Nun fordert die Elterninitiative „G9-jetzt! in NRW“ dass Eltern und Kindern die Wahlfreiheit gegeben wird, an einem Gymnasium in ihrer Nähe das Abitur nach Klasse 13 ohne Pflicht zum Nachmittagsunterricht zu erreichen. Im vorgeschlagenen Gesetzentwurf sollen aber alle Gymnasien zu G9-Schulen werden. So wird keine Wahlfreihet geschaffen. Daher ist das Volksbegehren abzulehnen!
Ein weitergehender Vorschlag für die Weiterentwicklung des Gymnasiums ist, dass an dieser Schulform in zwei Zweigen je nach Wahl und Möglichkeiten der Schülerinnen und Schüler das Abitur nach der zwölften oder der 13. Klasse ermöglicht wird. So könnten die Vorteile beider Modelle an Gymnasien zugleich realisiert werden. Dieser Weg wird auch von Schulministerin Löhrmann vorgeschlagen.
Andere Vorschläge zur Schulentwicklung würden das Ziel des G9-Volksbegerhrens hingegen nicht umsetzen:
1. Die komplette Rückkehr zum neunjährigen Gymnasium würde die im Volksbegehren geforderte Wahlfreiheit zwischen dem G9-Gymnasium ohne Nachmittagsunterricht und dem G8-Gymnasium mit Nachmittagsunterricht verhindern.
2. Der Einschub eines fakultativen Schuljahrs zu Beginn der Oberstufe würde die Reduktion der Wochenstunden auf unter 30 Unterrichtsstunden, die ebenfalls vom Volksbegehren gefordert wird, verhindern.

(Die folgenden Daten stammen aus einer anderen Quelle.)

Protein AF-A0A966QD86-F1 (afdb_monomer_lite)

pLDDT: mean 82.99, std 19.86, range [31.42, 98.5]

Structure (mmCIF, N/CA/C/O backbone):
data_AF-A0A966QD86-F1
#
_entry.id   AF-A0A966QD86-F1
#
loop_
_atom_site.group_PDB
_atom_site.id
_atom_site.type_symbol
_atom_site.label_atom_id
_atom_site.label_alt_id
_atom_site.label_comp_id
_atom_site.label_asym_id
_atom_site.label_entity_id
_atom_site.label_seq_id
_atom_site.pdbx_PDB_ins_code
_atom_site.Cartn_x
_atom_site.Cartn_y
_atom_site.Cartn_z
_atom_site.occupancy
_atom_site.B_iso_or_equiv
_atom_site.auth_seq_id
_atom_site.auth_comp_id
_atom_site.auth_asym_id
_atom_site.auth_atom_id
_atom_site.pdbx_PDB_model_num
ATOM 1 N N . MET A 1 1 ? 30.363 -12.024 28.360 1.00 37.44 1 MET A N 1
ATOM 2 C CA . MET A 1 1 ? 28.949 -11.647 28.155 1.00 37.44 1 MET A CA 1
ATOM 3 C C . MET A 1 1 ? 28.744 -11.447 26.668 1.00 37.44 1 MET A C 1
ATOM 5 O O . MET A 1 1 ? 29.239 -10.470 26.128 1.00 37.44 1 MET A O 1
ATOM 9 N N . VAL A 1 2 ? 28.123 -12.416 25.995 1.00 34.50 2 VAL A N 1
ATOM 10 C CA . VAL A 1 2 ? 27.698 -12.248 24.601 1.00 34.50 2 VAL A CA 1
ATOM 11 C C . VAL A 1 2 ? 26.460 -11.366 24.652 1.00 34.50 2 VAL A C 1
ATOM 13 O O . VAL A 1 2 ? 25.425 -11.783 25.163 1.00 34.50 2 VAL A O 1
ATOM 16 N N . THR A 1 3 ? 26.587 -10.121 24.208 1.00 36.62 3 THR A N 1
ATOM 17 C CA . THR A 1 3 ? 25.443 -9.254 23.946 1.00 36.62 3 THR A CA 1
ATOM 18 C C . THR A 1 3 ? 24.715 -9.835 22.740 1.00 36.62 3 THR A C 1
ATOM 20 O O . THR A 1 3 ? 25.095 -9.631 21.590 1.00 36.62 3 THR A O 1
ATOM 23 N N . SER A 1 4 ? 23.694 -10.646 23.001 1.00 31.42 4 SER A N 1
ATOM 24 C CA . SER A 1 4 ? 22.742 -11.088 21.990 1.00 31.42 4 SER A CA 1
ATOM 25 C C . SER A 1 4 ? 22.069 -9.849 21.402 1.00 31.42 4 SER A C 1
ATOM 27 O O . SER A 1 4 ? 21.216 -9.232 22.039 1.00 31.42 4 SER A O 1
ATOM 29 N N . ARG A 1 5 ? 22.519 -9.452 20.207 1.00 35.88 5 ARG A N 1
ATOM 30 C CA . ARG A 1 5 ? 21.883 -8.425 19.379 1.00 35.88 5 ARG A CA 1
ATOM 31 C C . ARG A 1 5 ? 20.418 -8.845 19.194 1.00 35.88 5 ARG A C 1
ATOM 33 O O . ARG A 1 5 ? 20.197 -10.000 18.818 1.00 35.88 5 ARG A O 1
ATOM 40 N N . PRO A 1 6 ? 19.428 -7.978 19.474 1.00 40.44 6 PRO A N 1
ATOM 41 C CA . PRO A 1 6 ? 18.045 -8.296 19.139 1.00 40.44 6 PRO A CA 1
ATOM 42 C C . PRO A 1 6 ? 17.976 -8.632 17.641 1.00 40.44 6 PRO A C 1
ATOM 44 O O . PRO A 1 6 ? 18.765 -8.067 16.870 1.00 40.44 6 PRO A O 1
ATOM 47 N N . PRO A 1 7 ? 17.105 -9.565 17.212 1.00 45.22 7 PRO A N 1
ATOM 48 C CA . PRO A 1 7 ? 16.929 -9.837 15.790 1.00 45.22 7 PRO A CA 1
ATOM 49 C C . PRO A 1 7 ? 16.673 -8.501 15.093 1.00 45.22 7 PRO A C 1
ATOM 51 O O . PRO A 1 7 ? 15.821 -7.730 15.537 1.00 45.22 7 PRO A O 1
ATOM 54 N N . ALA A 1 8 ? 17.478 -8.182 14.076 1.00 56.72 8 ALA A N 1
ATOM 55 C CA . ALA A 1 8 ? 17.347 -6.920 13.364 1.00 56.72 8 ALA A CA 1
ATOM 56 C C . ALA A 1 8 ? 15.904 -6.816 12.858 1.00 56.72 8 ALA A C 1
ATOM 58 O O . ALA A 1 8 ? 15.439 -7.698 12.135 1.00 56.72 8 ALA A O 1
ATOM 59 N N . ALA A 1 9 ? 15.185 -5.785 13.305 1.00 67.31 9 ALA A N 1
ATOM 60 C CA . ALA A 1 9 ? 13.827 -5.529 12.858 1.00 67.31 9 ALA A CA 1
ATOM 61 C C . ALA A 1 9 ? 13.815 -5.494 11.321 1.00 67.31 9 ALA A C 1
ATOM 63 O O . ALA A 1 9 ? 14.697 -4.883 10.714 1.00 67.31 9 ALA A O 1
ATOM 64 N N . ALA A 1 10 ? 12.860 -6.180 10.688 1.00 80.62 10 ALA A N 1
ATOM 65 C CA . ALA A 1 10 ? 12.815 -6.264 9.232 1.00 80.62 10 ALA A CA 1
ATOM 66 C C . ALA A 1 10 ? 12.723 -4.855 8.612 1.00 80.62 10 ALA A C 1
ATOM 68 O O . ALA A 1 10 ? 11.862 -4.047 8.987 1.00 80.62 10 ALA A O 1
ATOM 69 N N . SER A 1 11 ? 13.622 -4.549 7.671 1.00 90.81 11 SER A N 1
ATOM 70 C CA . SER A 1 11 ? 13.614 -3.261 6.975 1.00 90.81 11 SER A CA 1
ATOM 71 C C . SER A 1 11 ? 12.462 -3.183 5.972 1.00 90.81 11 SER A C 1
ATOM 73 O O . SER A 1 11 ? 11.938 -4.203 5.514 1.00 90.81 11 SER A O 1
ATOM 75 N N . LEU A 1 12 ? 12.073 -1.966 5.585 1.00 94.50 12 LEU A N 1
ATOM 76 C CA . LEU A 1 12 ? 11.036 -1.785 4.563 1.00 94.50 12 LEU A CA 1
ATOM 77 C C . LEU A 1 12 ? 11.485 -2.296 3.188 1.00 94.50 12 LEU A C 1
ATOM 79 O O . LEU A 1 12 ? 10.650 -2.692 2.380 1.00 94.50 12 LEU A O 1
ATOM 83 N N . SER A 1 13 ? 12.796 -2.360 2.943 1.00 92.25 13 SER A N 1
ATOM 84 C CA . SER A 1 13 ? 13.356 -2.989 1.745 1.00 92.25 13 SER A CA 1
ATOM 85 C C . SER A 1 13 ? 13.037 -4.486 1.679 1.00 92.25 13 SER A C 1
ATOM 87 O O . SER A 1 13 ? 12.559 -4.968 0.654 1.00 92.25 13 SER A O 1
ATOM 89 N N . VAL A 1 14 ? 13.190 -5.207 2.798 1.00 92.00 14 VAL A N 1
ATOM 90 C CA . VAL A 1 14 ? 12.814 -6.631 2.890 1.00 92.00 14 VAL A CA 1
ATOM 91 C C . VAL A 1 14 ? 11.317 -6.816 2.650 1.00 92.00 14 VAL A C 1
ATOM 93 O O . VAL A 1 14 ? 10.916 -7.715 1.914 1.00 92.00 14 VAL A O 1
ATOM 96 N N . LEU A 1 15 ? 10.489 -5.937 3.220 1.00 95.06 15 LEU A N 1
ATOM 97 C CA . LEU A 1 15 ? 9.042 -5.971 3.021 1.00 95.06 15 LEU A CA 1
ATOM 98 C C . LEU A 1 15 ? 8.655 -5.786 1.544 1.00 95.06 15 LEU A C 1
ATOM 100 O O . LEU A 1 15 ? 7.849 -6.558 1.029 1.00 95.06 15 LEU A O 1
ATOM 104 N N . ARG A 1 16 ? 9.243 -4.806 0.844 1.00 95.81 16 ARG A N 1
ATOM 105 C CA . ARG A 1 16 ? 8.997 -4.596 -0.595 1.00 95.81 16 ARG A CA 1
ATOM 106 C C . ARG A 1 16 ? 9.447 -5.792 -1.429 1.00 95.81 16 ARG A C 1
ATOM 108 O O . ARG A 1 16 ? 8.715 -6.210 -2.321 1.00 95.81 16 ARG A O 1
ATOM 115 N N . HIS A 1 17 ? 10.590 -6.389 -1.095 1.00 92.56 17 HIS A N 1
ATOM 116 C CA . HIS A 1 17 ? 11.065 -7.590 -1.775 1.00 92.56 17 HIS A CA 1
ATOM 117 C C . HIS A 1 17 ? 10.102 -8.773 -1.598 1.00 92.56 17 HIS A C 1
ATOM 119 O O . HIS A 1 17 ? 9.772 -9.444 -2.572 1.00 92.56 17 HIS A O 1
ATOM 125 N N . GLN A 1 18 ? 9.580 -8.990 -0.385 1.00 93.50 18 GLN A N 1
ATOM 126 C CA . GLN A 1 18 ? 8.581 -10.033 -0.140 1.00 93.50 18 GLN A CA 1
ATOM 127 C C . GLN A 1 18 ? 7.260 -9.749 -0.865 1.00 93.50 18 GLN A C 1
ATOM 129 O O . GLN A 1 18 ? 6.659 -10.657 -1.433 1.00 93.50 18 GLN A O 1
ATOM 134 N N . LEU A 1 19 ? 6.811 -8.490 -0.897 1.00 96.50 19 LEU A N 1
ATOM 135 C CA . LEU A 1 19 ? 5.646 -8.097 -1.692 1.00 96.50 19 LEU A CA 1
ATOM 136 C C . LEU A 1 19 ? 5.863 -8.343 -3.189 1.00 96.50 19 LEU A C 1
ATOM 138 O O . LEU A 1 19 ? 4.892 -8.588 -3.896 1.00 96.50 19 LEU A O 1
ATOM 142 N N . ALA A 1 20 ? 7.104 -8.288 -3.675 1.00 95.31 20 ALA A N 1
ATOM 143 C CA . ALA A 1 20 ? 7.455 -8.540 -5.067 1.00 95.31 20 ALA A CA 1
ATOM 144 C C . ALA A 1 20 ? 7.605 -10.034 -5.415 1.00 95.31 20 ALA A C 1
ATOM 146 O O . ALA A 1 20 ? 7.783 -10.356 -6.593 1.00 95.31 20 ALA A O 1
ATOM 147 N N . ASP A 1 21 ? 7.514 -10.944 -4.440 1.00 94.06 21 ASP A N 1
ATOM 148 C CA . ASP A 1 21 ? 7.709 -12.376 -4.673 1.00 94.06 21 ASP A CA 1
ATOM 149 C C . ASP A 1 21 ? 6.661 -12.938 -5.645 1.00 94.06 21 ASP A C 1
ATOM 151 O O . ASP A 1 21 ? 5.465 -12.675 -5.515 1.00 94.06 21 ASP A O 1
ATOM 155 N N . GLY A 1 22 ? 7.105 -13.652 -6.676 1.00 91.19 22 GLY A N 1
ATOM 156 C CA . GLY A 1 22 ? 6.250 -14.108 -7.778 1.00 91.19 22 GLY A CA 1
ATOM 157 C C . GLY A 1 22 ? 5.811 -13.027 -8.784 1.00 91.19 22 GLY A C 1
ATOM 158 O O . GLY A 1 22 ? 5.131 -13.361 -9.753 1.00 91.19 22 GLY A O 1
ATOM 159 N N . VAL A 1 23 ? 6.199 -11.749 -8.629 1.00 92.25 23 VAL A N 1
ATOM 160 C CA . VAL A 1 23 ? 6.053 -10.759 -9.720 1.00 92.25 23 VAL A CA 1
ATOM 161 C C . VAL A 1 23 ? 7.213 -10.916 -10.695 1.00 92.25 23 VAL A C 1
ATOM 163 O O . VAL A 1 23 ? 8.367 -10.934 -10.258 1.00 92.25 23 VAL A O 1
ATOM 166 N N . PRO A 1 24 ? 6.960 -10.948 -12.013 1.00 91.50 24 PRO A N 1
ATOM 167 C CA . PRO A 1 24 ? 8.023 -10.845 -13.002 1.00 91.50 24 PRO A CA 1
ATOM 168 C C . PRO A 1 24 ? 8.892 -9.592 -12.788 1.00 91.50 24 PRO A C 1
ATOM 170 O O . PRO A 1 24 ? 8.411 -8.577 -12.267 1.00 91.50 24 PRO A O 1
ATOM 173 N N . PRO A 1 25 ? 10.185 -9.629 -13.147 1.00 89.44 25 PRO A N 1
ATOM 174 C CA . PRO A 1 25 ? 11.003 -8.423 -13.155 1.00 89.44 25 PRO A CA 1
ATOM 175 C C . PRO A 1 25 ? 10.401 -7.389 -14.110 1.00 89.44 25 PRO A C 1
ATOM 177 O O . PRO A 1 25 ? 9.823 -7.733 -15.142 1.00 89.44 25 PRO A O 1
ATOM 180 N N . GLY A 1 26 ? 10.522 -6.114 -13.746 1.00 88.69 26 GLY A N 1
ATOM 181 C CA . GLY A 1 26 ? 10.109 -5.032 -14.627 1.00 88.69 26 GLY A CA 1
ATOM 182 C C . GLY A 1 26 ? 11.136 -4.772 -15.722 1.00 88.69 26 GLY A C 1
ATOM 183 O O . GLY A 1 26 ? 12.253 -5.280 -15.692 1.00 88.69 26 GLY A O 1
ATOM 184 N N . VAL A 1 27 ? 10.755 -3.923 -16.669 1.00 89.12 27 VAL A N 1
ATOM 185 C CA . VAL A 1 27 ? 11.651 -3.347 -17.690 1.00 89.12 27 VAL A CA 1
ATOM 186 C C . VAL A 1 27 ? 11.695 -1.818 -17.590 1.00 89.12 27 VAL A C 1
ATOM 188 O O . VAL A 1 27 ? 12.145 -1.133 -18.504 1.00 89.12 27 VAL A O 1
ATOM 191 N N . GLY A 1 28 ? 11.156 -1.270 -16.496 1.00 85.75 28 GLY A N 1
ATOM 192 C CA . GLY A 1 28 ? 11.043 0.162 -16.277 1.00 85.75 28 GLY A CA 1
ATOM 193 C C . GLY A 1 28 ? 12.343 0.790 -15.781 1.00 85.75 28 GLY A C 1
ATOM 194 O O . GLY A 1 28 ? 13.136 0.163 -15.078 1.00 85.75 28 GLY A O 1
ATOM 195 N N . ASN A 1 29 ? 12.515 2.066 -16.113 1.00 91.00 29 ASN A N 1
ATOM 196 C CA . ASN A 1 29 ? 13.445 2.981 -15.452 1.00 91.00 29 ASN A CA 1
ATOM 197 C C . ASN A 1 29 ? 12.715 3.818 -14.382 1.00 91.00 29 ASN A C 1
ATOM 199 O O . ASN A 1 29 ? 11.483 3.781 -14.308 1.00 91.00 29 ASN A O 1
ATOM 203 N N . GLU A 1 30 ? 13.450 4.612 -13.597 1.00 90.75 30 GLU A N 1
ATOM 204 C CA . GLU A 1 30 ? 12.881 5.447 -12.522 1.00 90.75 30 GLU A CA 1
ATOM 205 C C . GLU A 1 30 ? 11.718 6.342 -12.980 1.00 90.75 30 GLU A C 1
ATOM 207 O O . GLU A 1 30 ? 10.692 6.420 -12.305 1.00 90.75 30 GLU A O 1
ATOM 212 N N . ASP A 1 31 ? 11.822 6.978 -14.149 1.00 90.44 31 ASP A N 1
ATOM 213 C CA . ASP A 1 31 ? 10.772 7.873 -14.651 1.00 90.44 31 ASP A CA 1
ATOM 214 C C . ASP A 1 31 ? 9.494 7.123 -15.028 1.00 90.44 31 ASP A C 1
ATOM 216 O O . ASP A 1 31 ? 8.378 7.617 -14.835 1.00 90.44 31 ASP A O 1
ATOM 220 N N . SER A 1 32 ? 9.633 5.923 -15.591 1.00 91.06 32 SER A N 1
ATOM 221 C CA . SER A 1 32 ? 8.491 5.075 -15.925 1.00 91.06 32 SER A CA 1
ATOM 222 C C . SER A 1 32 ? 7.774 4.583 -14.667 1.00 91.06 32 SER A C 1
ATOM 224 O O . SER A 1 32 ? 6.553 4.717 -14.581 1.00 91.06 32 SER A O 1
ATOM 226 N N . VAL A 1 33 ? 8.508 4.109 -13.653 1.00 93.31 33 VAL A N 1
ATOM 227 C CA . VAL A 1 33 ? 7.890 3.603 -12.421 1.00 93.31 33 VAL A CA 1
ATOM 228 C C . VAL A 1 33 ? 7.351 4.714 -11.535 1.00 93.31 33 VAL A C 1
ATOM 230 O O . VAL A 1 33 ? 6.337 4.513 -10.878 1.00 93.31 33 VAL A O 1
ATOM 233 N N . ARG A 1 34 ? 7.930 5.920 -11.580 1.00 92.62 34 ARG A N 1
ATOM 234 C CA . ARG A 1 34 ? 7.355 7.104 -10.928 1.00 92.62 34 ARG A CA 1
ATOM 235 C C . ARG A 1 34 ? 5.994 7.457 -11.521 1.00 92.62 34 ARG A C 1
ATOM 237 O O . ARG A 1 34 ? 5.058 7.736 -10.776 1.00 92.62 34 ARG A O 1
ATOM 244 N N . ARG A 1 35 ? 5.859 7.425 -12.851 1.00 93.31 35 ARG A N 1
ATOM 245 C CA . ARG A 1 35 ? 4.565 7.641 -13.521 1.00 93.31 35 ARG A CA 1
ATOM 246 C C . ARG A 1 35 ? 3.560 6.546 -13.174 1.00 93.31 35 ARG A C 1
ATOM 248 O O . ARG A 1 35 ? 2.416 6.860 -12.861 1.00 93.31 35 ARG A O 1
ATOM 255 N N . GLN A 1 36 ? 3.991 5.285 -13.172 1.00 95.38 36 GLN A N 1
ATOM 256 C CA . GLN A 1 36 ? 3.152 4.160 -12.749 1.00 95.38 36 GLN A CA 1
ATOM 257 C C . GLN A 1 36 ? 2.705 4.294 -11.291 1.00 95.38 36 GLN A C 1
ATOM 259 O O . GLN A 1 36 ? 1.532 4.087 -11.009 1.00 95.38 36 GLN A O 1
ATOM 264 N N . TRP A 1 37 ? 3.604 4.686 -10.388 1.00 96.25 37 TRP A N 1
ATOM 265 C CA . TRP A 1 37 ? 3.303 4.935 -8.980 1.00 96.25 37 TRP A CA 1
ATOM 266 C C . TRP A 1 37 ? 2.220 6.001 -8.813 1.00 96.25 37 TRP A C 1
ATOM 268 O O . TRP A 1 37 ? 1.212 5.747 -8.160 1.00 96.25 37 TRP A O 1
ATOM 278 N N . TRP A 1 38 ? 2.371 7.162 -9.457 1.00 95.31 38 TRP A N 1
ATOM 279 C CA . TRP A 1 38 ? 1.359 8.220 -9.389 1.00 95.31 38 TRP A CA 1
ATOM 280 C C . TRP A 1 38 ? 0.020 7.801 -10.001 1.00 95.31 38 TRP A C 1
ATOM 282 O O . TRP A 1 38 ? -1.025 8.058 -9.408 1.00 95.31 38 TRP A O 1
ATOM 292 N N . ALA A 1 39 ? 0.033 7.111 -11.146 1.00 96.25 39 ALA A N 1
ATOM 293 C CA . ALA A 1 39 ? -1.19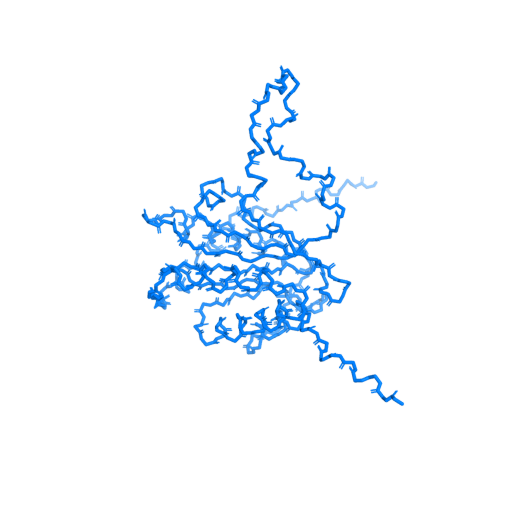0 6.588 -11.753 1.00 96.25 39 ALA A CA 1
ATOM 294 C C . ALA A 1 39 ? -1.884 5.560 -10.845 1.00 96.25 39 ALA A C 1
ATOM 296 O O . ALA A 1 39 ? -3.108 5.575 -10.720 1.00 96.25 39 ALA A O 1
ATOM 297 N N . ALA A 1 40 ? -1.113 4.699 -10.182 1.00 97.69 40 ALA A N 1
ATOM 298 C CA . ALA A 1 40 ? -1.611 3.705 -9.243 1.00 97.69 40 ALA A CA 1
ATOM 299 C C . ALA A 1 40 ? -2.193 4.341 -7.972 1.00 97.69 40 ALA A C 1
ATOM 301 O O . ALA A 1 40 ? -3.270 3.939 -7.538 1.00 97.69 40 ALA A O 1
ATOM 302 N N . LEU A 1 41 ? -1.534 5.365 -7.416 1.00 97.25 41 LEU A N 1
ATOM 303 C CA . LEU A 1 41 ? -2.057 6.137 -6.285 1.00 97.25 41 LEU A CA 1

Die Wahlmöglichkeit zwischen G8 und G9 ist eine echte Möglichkeit, um das Ziel des Volksbegehrens umzusetzen:
Ein Gymnasium, das das Abitur zugleich nach zwölf und nach dreizehn Schuljahren anbietet, schafft echte Wahlfreiheit. Ein Gymnasium, dass diese Wahl bereits nach der Erprobungsstufe (Klassen 5 und 6) zulässt, ermöglicht die Verteilung der Jahreswochenstunden auf alle Schuljahre. Nur so hätten die Schülerinnen und Schüler des G9-Zweiges tatsächlich die geforderten sechs Stunden Unterricht am Tag.
Dieser Vorschlag ist ambitioniert aber realisierbar:
1. Bereits im abgeschafften neunjährigen Gymnasium wurden Möglichkeiten eröffnet, das Abitur nach acht Jahren zu absolvieren, indem die leistungsstarken Schülerinnen und Schüler ein Schuljahr übersprangen. G9 und Schulzeitverkürzung waren und sind also parallel an einem Gymnasium möglich.
2. Die Organisation von zwei Bildungswegen an Gymnasien ist eine Herausforderung an die Schulverwaltung, die bewältigt werden kann. An Gesamtschulen werden bereits jetzt unterschiedliche Bildungsgänge nebeneinander angeboten. Warum sollen individuelle Bildungswege, die sich an den Bedürfnissen sowie Voraussetzungen der Schülerinnen und Schüler orientieren nicht auch an Gymnasien möglich sein?